I don’t know how my mum found out about it. I guess she saw me from the lounge room window as she scanned the front yard for her youngest born. She would have checked the backyard first. Why would I be in the front yard? That was not somewhere I was meant to be. At any rate, by the time she saw me I had reached top base. She might have seen my feet dangling, perhaps spied my golden curls through the foliage, several metres off the ground. Our front yard tree, which overlooked the next door neighbour’s driveway was split into three bases: Third, second, and first, or bottom, middle and top. I was the youngest of three and each base could barely hold a child’s body comfortably, especially my brother’s – he was 5 years older than me.

I think I was 4 when I climbed to top base, without my mother knowing. Unfortunately I don’t remember the climb or the view that day. Just my mother telling me off in front of the kitchen sink, as her friend who was around for a cuppa watched on. See, we were always climbing trees, and my brother would sit at top base, my sister at the middle, and I would always be at third – barely a hop off the ground. I don’t remember my motivation for reaching the top, I’m sure I just saw the way was clear, and thought I would.

My mother didn’t smack me or anything.

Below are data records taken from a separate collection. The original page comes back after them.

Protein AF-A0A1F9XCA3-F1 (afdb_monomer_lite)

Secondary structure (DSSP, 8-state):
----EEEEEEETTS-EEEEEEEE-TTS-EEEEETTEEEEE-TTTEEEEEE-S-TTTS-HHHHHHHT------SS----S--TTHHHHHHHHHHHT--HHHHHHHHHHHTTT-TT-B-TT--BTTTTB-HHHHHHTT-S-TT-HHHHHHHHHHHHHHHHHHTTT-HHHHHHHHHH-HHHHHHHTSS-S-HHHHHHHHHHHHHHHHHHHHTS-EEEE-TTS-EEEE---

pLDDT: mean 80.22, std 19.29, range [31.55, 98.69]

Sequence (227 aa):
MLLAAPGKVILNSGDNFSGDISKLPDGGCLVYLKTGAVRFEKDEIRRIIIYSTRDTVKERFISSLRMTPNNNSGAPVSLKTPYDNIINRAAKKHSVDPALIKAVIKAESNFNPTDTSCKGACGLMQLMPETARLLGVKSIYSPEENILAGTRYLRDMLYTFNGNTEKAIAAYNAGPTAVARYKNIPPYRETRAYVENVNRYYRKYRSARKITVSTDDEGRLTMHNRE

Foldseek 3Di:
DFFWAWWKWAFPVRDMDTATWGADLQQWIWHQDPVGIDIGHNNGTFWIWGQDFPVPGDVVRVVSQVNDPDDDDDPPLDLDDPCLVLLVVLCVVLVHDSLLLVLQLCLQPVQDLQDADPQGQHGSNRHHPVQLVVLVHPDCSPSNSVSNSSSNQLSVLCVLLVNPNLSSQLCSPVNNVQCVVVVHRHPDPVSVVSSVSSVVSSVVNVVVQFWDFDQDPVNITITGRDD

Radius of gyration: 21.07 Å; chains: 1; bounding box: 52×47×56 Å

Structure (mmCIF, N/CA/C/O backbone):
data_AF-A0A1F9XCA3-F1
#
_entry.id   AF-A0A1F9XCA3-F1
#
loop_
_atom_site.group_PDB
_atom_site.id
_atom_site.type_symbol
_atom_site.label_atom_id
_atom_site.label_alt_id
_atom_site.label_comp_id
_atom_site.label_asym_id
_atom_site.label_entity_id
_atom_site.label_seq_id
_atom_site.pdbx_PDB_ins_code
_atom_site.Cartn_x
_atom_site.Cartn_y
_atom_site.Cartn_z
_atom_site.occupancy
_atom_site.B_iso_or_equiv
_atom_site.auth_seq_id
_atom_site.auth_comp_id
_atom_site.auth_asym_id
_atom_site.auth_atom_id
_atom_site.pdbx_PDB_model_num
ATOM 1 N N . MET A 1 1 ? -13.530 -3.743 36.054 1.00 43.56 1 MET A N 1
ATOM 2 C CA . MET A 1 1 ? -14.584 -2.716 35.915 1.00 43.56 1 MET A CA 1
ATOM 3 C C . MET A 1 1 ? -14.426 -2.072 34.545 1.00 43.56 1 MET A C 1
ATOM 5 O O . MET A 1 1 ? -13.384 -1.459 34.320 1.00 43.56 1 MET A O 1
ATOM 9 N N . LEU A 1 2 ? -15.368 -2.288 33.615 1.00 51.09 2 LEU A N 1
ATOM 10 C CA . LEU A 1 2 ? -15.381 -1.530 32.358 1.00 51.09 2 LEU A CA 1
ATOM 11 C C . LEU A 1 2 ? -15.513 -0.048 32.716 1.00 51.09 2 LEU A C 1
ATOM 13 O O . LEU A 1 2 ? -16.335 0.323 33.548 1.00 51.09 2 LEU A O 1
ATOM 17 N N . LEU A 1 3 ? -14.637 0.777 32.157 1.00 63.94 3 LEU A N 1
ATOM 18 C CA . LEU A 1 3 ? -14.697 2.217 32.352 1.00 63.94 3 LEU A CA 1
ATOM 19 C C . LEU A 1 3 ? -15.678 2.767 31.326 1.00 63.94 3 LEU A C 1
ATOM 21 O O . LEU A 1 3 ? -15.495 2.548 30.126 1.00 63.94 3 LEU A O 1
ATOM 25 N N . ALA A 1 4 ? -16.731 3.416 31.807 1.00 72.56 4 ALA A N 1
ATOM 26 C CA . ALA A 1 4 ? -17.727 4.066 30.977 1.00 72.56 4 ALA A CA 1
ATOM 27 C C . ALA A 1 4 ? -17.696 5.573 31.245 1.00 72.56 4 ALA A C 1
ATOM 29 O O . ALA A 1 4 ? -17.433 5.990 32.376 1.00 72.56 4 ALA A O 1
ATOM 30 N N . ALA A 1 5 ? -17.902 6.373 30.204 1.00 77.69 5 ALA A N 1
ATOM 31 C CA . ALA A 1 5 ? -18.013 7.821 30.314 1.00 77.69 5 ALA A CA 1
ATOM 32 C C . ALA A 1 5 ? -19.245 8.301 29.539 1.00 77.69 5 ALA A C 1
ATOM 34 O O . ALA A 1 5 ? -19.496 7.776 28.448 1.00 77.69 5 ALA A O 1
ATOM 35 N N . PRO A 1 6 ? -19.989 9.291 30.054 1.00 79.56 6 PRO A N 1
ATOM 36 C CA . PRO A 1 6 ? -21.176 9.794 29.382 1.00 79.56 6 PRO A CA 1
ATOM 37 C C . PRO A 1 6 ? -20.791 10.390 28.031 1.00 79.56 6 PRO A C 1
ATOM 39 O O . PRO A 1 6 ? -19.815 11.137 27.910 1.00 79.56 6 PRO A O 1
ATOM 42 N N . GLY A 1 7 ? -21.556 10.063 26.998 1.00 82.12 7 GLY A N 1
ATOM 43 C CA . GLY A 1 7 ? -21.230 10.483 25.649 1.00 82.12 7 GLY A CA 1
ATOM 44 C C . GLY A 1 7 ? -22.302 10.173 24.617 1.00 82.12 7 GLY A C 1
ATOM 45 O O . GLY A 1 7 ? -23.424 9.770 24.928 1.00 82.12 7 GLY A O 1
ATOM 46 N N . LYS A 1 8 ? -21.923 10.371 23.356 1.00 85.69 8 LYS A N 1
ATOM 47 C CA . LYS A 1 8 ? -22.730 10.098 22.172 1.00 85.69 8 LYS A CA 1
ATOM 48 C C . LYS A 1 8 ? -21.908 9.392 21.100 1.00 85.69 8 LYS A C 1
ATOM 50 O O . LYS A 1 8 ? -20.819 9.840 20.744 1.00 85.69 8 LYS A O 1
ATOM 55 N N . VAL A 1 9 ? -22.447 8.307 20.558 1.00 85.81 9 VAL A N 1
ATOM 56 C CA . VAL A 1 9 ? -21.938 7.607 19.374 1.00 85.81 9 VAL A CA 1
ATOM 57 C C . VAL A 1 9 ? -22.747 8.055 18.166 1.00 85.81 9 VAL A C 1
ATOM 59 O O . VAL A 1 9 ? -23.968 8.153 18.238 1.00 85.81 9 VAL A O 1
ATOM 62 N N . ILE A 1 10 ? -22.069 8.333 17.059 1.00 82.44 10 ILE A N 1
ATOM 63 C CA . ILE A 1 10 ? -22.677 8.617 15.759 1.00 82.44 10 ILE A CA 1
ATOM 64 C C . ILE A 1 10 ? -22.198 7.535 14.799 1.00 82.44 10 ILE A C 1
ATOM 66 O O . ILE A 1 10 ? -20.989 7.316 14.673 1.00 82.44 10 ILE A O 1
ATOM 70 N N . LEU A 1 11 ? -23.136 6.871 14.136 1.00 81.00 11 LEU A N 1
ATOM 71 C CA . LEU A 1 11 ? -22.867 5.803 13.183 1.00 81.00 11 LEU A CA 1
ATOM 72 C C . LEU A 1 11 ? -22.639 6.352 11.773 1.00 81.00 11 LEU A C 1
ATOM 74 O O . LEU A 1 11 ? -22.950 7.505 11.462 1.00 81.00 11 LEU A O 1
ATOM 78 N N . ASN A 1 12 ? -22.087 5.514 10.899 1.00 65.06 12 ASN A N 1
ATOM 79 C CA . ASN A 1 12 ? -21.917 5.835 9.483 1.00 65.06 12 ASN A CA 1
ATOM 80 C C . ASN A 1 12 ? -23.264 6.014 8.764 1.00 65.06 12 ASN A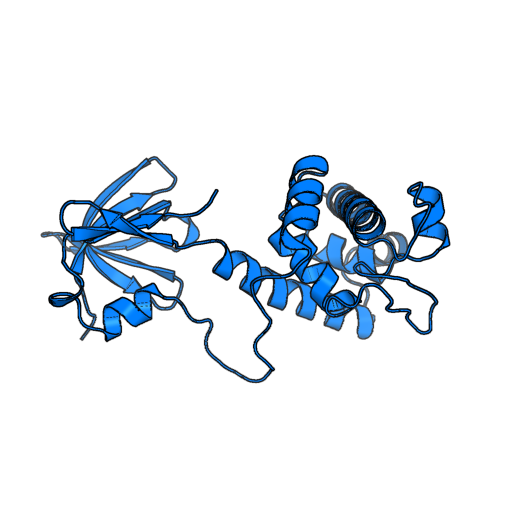 C 1
ATOM 82 O O . ASN A 1 12 ? -23.322 6.786 7.811 1.00 65.06 12 ASN A O 1
ATOM 86 N N . SER A 1 13 ? -24.340 5.391 9.262 1.00 67.50 13 SER A N 1
ATOM 87 C CA . SER A 1 13 ? -25.718 5.613 8.796 1.00 67.50 13 SER A CA 1
ATOM 88 C C . SER A 1 13 ? -26.242 7.026 9.084 1.00 67.50 13 SER A C 1
ATOM 90 O O . SER A 1 13 ? -27.195 7.464 8.451 1.00 67.50 13 SER A O 1
ATOM 92 N N . GLY A 1 14 ? -25.623 7.753 10.023 1.00 72.12 14 GLY A N 1
ATOM 93 C CA . GLY A 1 14 ? -26.134 9.020 10.557 1.00 72.12 14 GLY A CA 1
ATOM 94 C C . GLY A 1 14 ? -26.926 8.862 11.859 1.00 72.12 14 GLY A C 1
ATOM 95 O O . GLY A 1 14 ? -27.140 9.857 12.558 1.00 72.12 14 GLY A O 1
ATOM 96 N N . ASP A 1 15 ? -27.280 7.629 12.236 1.00 80.19 15 ASP A N 1
ATOM 97 C CA . ASP A 1 15 ? -27.927 7.344 13.516 1.00 80.19 15 ASP A CA 1
ATOM 98 C C . ASP A 1 15 ? -27.027 7.719 14.685 1.00 80.19 15 ASP A C 1
ATOM 100 O O . ASP A 1 15 ? -25.793 7.734 14.590 1.00 80.19 15 ASP A O 1
ATOM 104 N N . ASN A 1 16 ? -27.648 8.034 15.816 1.00 86.06 16 ASN A N 1
ATOM 105 C CA . ASN A 1 16 ? -26.910 8.441 16.991 1.00 86.06 16 ASN A CA 1
ATOM 106 C C . ASN A 1 16 ? -27.515 7.922 18.293 1.00 86.06 16 ASN A C 1
ATOM 108 O O . ASN A 1 16 ? -28.728 7.868 18.456 1.00 86.06 16 ASN A O 1
ATOM 112 N N . PHE A 1 17 ? -26.628 7.568 19.221 1.00 85.50 17 PHE A N 1
ATOM 113 C CA . PHE A 1 17 ? -26.960 6.920 20.484 1.00 85.50 17 PHE A CA 1
ATOM 114 C C . PHE A 1 17 ? -26.226 7.625 21.617 1.00 85.50 17 PHE A C 1
ATOM 116 O O . PHE A 1 17 ? -25.004 7.770 21.562 1.00 85.50 17 PHE A O 1
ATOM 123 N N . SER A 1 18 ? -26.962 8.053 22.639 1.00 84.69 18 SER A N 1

She didn’t even yell. But her face, level at mine, was struck with worry but tinged with relief. But what if you had fallen? I remember her asking me. But I didn’t, I say.

The big old tree was cut back to bottom base when the neighbours wanted to build a garage. That time that led to my mum holding me close in the kitchen, lovingly chastising me, was the only time I was able to climb to the top of the old tree in the front yard.

 

*may not be accurate; I’m sure Mum will let me know.